One final observation. Footprints are difficult to calculate as they require sophisticated global models. I can speak for France because that’s a country I know fairly well. Based on the Global Carbon Project data (the data used by Our world in data), France reduced its consumption-based emissions by 25% from 1995 (500 million tons, 8.7 ton per person) to 2021 (375 million tons, 5.8 tons per person). But this is far-away from reality. Looking at more refined and recent data from the French government, we get a slightly different picture. The carbon footprint in 1995 was 11 tons per person, 26% higher than the Our World in Data / Global Carbon Project estimation, and the one in 2021 was 8.9 tons, 53% higher.
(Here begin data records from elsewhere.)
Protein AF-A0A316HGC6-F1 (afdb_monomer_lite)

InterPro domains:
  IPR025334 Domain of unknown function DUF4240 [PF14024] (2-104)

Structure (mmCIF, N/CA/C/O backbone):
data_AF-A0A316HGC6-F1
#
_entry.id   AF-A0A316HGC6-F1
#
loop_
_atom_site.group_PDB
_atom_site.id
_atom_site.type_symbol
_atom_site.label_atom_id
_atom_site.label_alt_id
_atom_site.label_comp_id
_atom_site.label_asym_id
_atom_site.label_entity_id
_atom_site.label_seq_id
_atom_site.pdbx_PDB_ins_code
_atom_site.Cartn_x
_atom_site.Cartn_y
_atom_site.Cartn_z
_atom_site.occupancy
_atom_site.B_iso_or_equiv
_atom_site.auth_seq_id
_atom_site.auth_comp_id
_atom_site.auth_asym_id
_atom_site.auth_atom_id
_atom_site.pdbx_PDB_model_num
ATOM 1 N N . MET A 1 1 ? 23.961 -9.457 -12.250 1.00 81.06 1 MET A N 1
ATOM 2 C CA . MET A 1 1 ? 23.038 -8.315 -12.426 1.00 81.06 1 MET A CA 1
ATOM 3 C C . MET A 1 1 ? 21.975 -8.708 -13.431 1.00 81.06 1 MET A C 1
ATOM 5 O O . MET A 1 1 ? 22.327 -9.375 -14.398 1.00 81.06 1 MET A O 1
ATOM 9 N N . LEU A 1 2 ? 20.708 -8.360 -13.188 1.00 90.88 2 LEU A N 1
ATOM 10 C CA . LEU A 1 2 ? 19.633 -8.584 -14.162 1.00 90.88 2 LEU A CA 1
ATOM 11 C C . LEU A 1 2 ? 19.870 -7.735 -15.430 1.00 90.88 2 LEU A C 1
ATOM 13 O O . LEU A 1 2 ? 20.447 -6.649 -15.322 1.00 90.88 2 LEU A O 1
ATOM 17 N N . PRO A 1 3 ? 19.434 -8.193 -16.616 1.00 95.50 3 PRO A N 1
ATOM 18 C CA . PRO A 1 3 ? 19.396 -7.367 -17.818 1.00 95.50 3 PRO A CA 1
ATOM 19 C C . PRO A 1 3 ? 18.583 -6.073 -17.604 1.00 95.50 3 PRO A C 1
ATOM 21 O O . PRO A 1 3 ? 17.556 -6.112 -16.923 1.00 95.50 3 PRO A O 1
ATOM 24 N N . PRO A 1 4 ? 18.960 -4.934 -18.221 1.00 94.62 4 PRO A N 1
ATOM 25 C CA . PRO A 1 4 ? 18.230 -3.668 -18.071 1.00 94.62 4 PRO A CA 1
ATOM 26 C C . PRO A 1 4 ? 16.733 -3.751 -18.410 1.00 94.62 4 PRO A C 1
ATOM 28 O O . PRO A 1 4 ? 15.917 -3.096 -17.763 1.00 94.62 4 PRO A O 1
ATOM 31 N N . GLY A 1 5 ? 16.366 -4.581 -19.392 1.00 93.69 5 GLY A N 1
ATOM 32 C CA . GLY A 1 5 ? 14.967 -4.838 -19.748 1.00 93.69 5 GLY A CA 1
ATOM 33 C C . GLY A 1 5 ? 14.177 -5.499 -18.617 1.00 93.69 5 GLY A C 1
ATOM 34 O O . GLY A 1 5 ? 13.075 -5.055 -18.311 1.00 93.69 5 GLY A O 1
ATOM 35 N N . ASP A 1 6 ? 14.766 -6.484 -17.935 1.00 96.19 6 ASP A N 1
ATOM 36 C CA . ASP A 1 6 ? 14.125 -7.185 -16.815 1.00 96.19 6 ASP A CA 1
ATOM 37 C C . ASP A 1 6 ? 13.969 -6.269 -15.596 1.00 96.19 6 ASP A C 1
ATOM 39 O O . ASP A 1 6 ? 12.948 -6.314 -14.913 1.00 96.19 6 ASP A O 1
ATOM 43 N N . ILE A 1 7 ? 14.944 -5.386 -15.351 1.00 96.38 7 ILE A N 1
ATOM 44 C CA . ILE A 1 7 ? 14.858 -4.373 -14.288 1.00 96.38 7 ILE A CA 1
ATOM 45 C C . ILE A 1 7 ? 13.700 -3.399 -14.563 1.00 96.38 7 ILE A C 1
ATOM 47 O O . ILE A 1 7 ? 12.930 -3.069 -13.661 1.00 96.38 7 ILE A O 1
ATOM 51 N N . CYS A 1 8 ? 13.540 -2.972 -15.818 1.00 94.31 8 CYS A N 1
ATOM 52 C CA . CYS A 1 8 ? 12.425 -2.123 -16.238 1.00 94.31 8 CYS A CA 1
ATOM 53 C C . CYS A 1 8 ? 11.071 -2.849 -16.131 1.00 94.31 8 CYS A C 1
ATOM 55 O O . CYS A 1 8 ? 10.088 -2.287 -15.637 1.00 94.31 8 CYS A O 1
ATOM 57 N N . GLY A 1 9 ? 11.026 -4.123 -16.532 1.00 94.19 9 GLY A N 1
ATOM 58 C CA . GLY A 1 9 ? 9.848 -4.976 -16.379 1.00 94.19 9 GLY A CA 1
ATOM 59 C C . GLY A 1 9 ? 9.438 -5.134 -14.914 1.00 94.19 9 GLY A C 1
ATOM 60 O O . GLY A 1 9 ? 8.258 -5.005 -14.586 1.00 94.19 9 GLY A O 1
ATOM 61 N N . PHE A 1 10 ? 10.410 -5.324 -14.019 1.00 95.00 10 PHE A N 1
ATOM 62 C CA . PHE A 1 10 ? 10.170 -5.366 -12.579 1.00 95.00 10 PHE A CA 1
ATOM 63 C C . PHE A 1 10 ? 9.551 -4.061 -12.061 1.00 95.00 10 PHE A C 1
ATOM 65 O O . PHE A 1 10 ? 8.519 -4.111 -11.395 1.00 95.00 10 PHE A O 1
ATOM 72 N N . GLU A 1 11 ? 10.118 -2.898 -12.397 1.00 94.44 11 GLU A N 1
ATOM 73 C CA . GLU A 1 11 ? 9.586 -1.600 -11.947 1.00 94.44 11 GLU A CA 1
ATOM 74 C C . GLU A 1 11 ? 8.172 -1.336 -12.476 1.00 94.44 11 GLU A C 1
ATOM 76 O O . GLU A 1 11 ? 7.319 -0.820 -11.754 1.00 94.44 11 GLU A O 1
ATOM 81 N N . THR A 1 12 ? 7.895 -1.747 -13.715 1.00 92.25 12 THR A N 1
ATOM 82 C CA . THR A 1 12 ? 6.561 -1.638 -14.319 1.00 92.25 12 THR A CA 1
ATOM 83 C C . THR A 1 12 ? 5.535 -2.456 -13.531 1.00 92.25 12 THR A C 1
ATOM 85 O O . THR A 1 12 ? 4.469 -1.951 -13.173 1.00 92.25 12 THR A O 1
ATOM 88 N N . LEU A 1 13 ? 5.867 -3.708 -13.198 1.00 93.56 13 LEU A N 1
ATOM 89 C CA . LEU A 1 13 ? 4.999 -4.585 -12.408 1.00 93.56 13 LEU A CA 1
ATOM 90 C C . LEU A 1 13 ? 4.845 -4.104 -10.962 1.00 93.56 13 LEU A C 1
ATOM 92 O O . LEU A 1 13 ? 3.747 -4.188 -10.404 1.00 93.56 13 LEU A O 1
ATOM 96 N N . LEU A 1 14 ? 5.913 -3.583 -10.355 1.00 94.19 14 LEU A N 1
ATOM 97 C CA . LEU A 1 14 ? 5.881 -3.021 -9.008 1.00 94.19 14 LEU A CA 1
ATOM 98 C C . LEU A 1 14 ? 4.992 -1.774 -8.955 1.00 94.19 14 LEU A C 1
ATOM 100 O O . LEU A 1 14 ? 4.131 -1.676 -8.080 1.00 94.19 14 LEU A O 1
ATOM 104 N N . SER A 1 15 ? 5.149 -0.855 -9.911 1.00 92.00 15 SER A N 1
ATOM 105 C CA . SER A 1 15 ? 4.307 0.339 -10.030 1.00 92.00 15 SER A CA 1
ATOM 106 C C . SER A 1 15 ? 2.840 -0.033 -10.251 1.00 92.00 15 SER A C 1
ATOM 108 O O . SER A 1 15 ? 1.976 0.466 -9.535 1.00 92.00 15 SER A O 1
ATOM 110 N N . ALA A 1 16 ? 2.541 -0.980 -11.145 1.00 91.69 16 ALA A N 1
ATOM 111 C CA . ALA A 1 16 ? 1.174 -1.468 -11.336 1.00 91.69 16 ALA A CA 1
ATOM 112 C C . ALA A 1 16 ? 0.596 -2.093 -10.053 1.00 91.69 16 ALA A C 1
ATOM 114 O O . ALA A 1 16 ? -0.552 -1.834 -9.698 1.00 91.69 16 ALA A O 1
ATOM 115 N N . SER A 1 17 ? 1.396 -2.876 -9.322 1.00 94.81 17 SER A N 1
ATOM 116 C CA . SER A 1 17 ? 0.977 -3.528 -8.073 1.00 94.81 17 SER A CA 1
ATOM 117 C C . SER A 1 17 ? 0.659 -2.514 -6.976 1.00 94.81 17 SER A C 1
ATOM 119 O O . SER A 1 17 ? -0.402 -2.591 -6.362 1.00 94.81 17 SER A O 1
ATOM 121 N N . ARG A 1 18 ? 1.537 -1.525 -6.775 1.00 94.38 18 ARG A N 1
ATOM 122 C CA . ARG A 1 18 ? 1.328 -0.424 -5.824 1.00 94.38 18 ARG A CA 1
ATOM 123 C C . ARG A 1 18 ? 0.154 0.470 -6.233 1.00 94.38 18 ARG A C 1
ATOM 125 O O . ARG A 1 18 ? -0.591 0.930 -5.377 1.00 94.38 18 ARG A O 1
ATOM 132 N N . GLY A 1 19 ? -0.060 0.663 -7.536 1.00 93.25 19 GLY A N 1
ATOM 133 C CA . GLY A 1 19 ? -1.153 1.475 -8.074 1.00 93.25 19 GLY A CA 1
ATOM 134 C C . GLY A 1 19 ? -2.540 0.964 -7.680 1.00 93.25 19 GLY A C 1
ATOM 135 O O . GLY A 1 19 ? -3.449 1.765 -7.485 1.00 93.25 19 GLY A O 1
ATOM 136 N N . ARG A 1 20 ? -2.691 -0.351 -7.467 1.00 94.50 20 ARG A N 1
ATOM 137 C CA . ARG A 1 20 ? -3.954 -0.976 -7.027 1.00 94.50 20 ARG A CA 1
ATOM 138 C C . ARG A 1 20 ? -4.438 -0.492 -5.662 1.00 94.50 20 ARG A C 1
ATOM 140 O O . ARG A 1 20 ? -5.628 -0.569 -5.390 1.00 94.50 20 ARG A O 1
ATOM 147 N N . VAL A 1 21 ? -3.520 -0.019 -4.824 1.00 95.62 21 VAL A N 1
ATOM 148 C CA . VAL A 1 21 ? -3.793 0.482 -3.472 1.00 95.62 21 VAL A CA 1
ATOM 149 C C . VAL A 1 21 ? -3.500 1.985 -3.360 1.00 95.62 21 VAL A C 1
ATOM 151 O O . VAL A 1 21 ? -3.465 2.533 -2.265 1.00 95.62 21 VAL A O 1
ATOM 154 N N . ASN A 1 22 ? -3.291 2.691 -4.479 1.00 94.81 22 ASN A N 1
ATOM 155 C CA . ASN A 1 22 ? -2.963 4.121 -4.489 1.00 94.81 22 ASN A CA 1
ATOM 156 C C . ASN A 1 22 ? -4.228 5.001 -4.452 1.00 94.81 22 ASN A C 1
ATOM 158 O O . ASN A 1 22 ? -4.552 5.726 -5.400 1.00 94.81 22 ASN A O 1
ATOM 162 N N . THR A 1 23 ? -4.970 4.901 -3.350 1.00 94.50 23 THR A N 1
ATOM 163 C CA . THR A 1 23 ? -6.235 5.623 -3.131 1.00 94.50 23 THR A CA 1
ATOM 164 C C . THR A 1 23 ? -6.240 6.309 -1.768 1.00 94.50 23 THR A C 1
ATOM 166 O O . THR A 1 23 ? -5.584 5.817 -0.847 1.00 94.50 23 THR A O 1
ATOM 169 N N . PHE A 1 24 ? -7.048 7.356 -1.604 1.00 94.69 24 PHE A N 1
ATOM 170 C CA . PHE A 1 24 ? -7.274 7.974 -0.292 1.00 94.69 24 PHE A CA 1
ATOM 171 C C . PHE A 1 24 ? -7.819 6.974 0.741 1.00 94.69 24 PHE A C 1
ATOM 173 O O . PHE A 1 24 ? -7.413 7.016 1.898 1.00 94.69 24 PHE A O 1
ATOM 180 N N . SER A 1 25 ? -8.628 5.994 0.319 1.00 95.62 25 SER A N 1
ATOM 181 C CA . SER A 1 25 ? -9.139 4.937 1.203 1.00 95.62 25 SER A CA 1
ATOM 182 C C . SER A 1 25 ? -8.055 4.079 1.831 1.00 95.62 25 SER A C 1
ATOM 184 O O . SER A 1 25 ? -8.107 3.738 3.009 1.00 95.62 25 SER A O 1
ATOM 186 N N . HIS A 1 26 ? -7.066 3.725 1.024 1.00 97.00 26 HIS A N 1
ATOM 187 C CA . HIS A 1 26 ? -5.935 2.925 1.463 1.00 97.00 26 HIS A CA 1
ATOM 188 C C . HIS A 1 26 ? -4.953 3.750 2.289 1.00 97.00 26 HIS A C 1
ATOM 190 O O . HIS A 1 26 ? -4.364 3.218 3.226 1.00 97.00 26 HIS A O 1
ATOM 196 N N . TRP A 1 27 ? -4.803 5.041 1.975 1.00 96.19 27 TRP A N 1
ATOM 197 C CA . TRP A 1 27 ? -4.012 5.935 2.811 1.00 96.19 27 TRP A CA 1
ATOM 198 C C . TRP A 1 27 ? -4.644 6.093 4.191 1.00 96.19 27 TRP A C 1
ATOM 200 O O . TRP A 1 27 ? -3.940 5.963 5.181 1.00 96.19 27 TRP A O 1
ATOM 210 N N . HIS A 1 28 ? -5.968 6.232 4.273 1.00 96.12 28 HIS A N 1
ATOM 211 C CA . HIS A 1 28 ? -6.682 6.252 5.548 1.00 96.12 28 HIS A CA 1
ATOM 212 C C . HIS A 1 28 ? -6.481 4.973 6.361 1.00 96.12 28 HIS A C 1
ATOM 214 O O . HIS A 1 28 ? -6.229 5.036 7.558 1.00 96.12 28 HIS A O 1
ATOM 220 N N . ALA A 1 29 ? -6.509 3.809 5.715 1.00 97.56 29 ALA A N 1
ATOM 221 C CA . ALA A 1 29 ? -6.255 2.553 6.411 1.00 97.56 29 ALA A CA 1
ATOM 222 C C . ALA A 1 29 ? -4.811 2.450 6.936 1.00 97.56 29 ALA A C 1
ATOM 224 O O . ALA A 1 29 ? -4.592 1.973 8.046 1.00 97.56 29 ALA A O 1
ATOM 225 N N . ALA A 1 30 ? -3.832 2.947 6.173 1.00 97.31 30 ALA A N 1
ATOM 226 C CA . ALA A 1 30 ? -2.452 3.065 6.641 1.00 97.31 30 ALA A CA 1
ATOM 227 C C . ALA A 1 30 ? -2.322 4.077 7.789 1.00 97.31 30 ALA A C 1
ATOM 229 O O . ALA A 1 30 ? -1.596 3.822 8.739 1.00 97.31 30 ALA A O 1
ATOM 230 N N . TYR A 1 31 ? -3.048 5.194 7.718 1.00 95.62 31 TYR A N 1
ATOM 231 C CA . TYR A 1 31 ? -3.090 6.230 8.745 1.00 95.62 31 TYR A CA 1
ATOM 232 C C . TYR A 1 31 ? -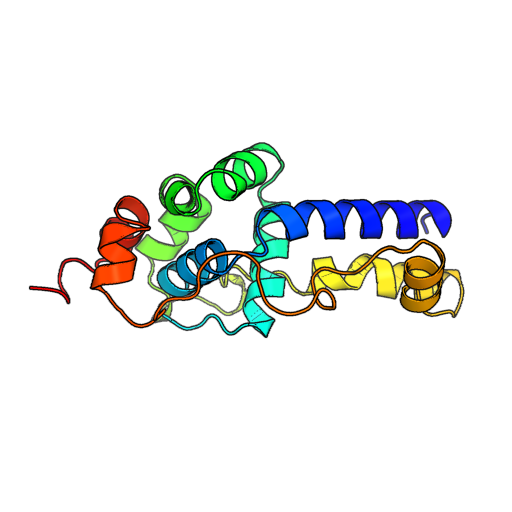3.617 5.679 10.074 1.00 95.62 31 TYR A C 1
ATOM 234 O O . TYR A 1 31 ? -2.933 5.804 11.081 1.00 95.62 31 TYR A O 1
ATOM 242 N N . VAL A 1 32 ? -4.751 4.967 10.060 1.00 96.19 32 VAL A N 1
ATOM 243 C CA . VAL A 1 32 ? -5.311 4.285 11.243 1.00 96.19 32 VAL A CA 1
ATOM 244 C C . VAL A 1 32 ? -4.341 3.247 11.807 1.00 96.19 32 VAL A C 1
ATOM 246 O O . VAL A 1 32 ? -4.096 3.217 13.006 1.00 96.19 32 VAL A O 1
ATOM 249 N N . LEU A 1 33 ? -3.760 2.396 10.954 1.00 96.75 33 LEU A N 1
ATOM 250 C CA . LEU A 1 33 ? -2.801 1.381 11.400 1.00 96.75 33 LEU A CA 1
ATOM 251 C C . LEU A 1 33 ? -1.559 1.998 12.054 1.00 96.75 33 LEU A C 1
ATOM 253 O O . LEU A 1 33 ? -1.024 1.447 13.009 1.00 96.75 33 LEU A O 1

The difference is substantial. The -25% reduction announced by Our World in Data is actually only a -9% reduction, so 2,7 times smaller

[...] When it comes to the decoupling we need to effectively address the multiple biocrises of today, all scientific evidence confirm that it hasn’t happened yet. Being precautious, we should not expect much more than what we already had, that is relative decoupling with rare situations of often local and temporary – and in any case meagre – absolute decoupling of a few isolated resources or impacts. I say this without a celebratory grin. I actually wish green growth existed. Of course, there are also social issues linked to economic growth, but taking ecosystems out of the picture would simplify the problem, or at least give us more time to solve it. I have no sentimental prejudice here, it just feels so irresponsibly foolish to bet the survival of humanity on a highly improbable miracle. My worry is that we’re losing precious time arguing that maybe, one day, perhaps, if-this-if-that, decoupling could happen. In the meantime, we are merely tinkering with a system that should be radically transformed.

The story of decoupling is reassuring; it’s a don’t worry, everything is fine, everything is going to be okay kind of thing to say. And this is precisely why that story is dangerous. As ecosystems are getting nightmarishly worse, the fable of green growth is acting as a kind of macroeconomic greenwashing, especially when mobilised to discredit other, more radical solutions to the ecological crisis.